# Recuperare file perso da XFS

## MajinJoko

Ciao a tutti.

Mentre stavo navigando con Opera il mio portatile si è bloccato (stavo usando il doppio schermo, e solo successivamente ho capito che il sistema crasha quando premo la combinazione Fn+"tasto per attivare il monitor esterno").

Lasciando perdere i motivi del crash, ho perso qualche file contenuto in ~/.opera. Direi tutto, ma ho visto che non ho perso le impostazioni dello Speed Dial, quindi credo che non sia stata cancellata completamente la directory.

Pazienza per il tema e per le impostazioni. Tuttavia, mi piacerebbe poter recuperare almeno il file dei bookmarks.

La partizione su cui monto la home è formattata in xfs.

C'è modo di recuperare qualcosa?

Grazie

----------

## Fresbeeplayer

scusa, ma non ho capito bene qual'è il problema; se il sistema è solo crashato, come hai fatto a perdere dei dati? Se il pc non si accende più o non vedi niente bisogna che attacchi l'hard disk da qualche altra parte, monti la partizione, e copi i files che ti servono.

----------

## dynamite

Non sono proprio esperto di recupero dati visto che per fortuna non ne ho avuto mai necessità, ma mi sembra che il programma testdisk si accoppi ad un altro software photorec che permette il recupero di file e dati (con le solite raccomandazioni di non scrivere sulla partizione ecc...) prova a dargli un'occhiata...mi sembra che sia inserito in portage, ma forse sarebbe meglio utilizzarlo attraverso SystemRescueCd da cd live...

----------

## MajinJoko

 *Fresbeeplayer wrote:*   

> scusa, ma non ho capito bene qual'è il problema; se il sistema è solo crashato, come hai fatto a perdere dei dati?

 

Il sistema è andato in freezer con Opera aperto. E di conseguenza mi ha mangiato qualche file in ~/.opera che stava utilizzando.

 *dynamite wrote:*   

> Non sono proprio esperto di recupero dati visto che per fortuna non ne ho avuto mai necessità, ma mi sembra che il programma testdisk si accoppi ad un altro software photorec che permette il recupero di file e dati (con le solite raccomandazioni di non scrivere sulla partizione ecc...) prova a dargli un'occhiata...mi sembra che sia inserito in portage, ma forse sarebbe meglio utilizzarlo attraverso SystemRescueCd da cd live...

 

Testdisk, usato con abbastanza soddisfazione su un hd morto settimana scorsa (su NTFS però), non mi sembra supporti XFS. Controllerò, ma avevo letto che lavorava con altri filesystems.

Grazie

----------

## djinnZ

inizia con il guardare qui. xfs_repair. Con ogni probabilità il file dei bookmarks dovresti recuperarlo, quanto al resto non ci proverei proprio.

----------

## Ic3M4n

dalla pagina ufficiale del progetto http://www.cgsecurity.org/wiki/TestDisk sembra che il filesystem xfs sia supportato.
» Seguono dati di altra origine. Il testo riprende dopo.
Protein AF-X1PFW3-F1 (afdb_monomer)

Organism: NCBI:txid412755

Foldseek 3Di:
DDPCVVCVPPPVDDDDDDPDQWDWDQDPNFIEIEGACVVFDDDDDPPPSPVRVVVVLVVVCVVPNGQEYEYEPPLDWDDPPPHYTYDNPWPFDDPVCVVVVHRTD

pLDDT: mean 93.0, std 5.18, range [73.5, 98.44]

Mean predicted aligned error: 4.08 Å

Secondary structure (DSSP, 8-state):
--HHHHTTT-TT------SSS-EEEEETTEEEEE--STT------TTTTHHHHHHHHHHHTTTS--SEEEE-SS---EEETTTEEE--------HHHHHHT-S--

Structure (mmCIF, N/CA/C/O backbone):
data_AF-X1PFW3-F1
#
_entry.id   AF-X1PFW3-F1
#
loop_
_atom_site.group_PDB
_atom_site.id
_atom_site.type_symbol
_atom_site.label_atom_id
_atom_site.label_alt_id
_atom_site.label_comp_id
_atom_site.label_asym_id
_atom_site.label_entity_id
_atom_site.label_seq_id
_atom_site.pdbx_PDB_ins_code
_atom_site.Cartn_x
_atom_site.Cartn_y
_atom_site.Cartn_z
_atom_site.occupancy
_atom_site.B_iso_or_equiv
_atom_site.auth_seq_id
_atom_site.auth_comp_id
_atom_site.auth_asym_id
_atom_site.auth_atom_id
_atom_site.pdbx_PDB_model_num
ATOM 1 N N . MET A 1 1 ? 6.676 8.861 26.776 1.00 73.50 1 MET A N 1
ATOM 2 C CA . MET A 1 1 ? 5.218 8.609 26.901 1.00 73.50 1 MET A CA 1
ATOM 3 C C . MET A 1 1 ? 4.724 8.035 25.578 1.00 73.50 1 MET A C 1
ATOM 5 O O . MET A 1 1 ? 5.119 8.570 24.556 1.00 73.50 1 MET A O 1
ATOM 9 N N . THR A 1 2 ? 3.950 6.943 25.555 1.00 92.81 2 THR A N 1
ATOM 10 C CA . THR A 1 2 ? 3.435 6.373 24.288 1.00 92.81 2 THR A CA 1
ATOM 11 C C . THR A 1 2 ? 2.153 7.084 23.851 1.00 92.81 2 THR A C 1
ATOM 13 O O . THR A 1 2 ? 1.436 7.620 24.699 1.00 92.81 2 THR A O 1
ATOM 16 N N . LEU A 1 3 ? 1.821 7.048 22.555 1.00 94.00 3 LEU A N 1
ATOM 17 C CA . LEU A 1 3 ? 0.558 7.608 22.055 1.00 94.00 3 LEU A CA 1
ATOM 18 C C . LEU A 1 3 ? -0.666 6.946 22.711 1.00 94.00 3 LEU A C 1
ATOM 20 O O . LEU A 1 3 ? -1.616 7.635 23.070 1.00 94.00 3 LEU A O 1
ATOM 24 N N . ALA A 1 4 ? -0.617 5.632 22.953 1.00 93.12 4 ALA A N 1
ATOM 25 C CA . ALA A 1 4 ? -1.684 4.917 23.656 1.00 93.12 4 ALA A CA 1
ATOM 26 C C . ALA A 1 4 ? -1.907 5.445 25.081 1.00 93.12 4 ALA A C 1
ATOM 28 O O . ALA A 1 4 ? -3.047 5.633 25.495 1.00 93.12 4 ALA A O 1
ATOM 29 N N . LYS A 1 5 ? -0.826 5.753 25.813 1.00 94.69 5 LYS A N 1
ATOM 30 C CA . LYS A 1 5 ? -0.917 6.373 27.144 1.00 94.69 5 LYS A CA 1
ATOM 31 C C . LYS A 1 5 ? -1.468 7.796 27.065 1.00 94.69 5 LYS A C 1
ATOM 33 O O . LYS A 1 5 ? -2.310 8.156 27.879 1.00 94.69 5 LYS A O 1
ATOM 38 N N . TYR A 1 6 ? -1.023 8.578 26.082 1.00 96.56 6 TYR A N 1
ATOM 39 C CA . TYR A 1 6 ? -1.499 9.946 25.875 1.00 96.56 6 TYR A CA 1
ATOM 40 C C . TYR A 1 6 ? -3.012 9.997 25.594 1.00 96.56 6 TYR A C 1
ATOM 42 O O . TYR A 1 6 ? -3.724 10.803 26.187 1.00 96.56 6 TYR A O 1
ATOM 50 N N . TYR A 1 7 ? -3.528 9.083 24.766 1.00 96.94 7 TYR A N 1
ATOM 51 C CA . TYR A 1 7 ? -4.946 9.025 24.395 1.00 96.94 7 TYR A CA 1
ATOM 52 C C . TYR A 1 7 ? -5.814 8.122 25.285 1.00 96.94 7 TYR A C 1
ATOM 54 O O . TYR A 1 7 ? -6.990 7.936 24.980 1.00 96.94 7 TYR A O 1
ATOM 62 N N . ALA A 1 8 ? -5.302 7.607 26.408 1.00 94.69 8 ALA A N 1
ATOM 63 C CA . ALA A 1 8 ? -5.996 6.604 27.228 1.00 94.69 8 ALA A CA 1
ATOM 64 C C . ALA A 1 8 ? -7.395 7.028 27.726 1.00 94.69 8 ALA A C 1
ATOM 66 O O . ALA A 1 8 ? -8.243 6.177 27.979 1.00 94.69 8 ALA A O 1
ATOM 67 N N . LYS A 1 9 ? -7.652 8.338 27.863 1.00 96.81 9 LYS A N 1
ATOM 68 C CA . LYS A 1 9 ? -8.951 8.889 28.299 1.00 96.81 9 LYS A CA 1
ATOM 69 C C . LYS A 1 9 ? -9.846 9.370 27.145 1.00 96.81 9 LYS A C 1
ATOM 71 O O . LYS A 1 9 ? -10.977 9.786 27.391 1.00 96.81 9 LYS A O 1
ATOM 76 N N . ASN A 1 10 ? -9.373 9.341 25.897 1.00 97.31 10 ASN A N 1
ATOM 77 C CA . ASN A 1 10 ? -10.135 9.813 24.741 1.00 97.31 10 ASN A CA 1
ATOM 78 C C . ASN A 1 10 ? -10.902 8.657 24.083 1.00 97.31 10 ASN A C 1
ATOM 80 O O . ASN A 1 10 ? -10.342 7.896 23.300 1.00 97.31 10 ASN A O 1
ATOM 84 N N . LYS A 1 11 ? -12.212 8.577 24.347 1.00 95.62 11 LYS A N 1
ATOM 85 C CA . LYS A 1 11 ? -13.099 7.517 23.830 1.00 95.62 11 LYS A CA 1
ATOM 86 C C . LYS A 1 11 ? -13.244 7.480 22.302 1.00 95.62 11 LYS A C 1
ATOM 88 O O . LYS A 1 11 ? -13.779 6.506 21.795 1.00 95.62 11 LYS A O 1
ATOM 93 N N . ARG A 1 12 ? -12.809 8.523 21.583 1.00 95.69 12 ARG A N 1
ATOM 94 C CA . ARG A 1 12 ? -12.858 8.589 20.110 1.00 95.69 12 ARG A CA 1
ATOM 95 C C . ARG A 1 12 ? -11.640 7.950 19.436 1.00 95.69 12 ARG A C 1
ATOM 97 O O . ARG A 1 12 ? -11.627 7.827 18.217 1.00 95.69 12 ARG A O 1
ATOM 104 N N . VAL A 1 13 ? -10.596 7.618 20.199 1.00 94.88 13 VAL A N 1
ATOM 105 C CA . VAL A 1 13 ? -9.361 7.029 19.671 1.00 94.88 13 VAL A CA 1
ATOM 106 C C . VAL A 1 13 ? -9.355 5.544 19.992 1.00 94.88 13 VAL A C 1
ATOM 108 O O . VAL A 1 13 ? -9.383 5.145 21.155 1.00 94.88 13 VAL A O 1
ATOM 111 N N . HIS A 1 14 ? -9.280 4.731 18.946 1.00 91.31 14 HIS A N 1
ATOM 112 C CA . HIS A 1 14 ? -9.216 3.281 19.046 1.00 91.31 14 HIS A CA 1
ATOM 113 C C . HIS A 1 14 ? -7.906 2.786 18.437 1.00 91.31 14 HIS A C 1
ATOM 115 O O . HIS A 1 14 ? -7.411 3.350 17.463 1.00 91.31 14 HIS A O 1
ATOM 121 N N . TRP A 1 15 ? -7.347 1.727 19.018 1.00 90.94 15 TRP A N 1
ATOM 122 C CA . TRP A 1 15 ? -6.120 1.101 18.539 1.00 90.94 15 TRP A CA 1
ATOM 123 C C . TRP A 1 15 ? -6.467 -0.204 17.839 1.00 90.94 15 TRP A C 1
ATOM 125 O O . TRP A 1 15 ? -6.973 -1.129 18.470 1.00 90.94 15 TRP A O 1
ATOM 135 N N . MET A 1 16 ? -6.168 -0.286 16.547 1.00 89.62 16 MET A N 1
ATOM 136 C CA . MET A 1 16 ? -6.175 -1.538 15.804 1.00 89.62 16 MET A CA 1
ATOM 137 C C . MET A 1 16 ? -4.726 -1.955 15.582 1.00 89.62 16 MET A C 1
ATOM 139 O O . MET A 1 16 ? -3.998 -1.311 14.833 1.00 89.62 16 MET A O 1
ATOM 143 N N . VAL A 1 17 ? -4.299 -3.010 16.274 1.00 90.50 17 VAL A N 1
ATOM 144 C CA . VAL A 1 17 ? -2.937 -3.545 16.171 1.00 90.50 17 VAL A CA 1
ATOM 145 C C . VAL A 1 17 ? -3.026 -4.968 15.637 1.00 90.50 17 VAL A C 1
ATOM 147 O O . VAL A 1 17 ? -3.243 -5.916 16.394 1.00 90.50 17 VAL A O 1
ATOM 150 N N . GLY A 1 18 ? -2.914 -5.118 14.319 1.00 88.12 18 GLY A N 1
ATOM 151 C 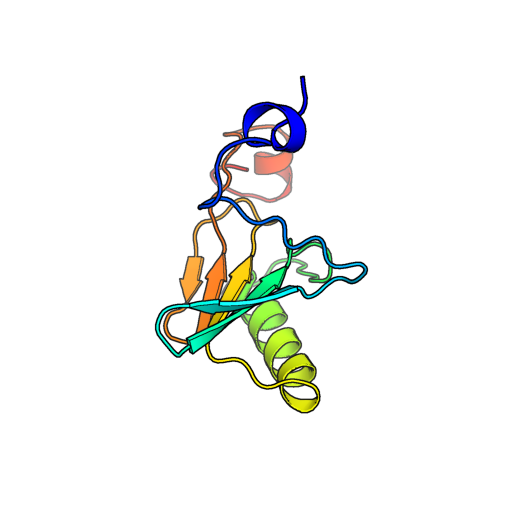CA . GLY A 1 18 ? -2.864 -6.431 13.688 1.00 88.12 18 GLY A CA 1
ATOM 152 C C . GLY A 1 18 ? -1.587 -7.182 14.034 1.00 88.12 18 GLY A C 1
ATOM 153 O O . GLY A 1 18 ? -0.531 -6.597 14.260 1.00 88.12 18 GLY A O 1
ATOM 154 N N . ARG A 1 19 ? -1.692 -8.512 14.051 1.00 90.62 19 ARG A N 1
ATOM 155 C CA . ARG A 1 19 ? -0.552 -9.425 14.240 1.00 90.62 19 ARG A CA 1
ATOM 156 C C . ARG A 1 19 ? 0.098 -9.858 12.923 1.00 90.62 19 ARG A C 1
ATOM 158 O O . ARG A 1 19 ? 1.092 -10.572 12.951 1.00 90.62 19 ARG A O 1
ATOM 165 N N . GLY A 1 20 ? -0.494 -9.486 11.790 1.00 92.00 20 GLY A N 1
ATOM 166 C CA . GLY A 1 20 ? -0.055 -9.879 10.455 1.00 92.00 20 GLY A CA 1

in ogni caso anche io proverei prima con xfs_repair. e... logicamente tieni la partizione in readonly fino a quando vuoi cercare di recuperare il file. ogni accesso in scrittura può sovrascrivere i dati che vuoi recuperare.

----------

## MajinJoko

 *djinnZ wrote:*   

> Con ogni probabilità il file dei bookmarks dovresti recuperarlo, quanto al resto non ci proverei proprio.

 

Grazie, ma purtroppo non ha funzionato.

Prima, dal livecd di gentoo 2006.0:

 *Quote:*   

> # xfs_repair  /dev/hda4
> 
> Phase 1 - find and verify superblock...
> 
> Phase 2 - using internal log
> ...

 

Poi, da una live di ubuntu, ha trovato 16 "problemi", li ha risolti senza problemi, ma la "lost+found" creata è vuota.

 *Ic3m4n wrote:*   

> in ogni caso anche io proverei prima con xfs_repair. e... logicamente tieni la partizione in readonly fino a quando vuoi cercare di recuperare il file. ogni accesso in scrittura può sovrascrivere i dati che vuoi recuperare.

 

Purtroppo me ne sono accorto a distanza di giorni.

----------

## djinnZ

 *MajinJoko wrote:*   

> Phase 7 - verify and correct link counts...
> 
> corrupt dinode 232355645, extent total = 1, nblocks = 0.  This is a bug.
> 
> Please report it to linux-xfs@oss.sgi.com.
> ...

  prova a rilanciarlo (vedi tra le gentoo e la ubuntu quale versione di xfs_toos è più recente). Se esce ancora, elimina l'errore 990 e riprova a recuperare.

----------

## MajinJoko

 *djinnZ wrote:*   

> prova a rilanciarlo (vedi tra le gentoo e la ubuntu quale versione di xfs_toos è più recente). Se esce ancora, elimina l'errore 990 e riprova a recuperare.

 

Quello di ubuntu era il più recente.

Comunque l'ho lanciato dalla mia installazione (avviata in modo che non montasse il device su cui speravo di trovare i file) e non ha più segnalato errori. Credo che quando l'ho lanciato da ubuntu ha corretto le incongruenze.

----------

## riverdragon

 *MajinJoko wrote:*   

> Poi, da una live di ubuntu, ha trovato 16 "problemi", li ha risolti senza problemi, ma la "lost+found" creata è vuota.

 E' perfettamente normale, la directory lost+found è mappata sui blocchi "cattivi", così sei sicuro di non andare a scriverci sopra, non serve a recuperare i file.

----------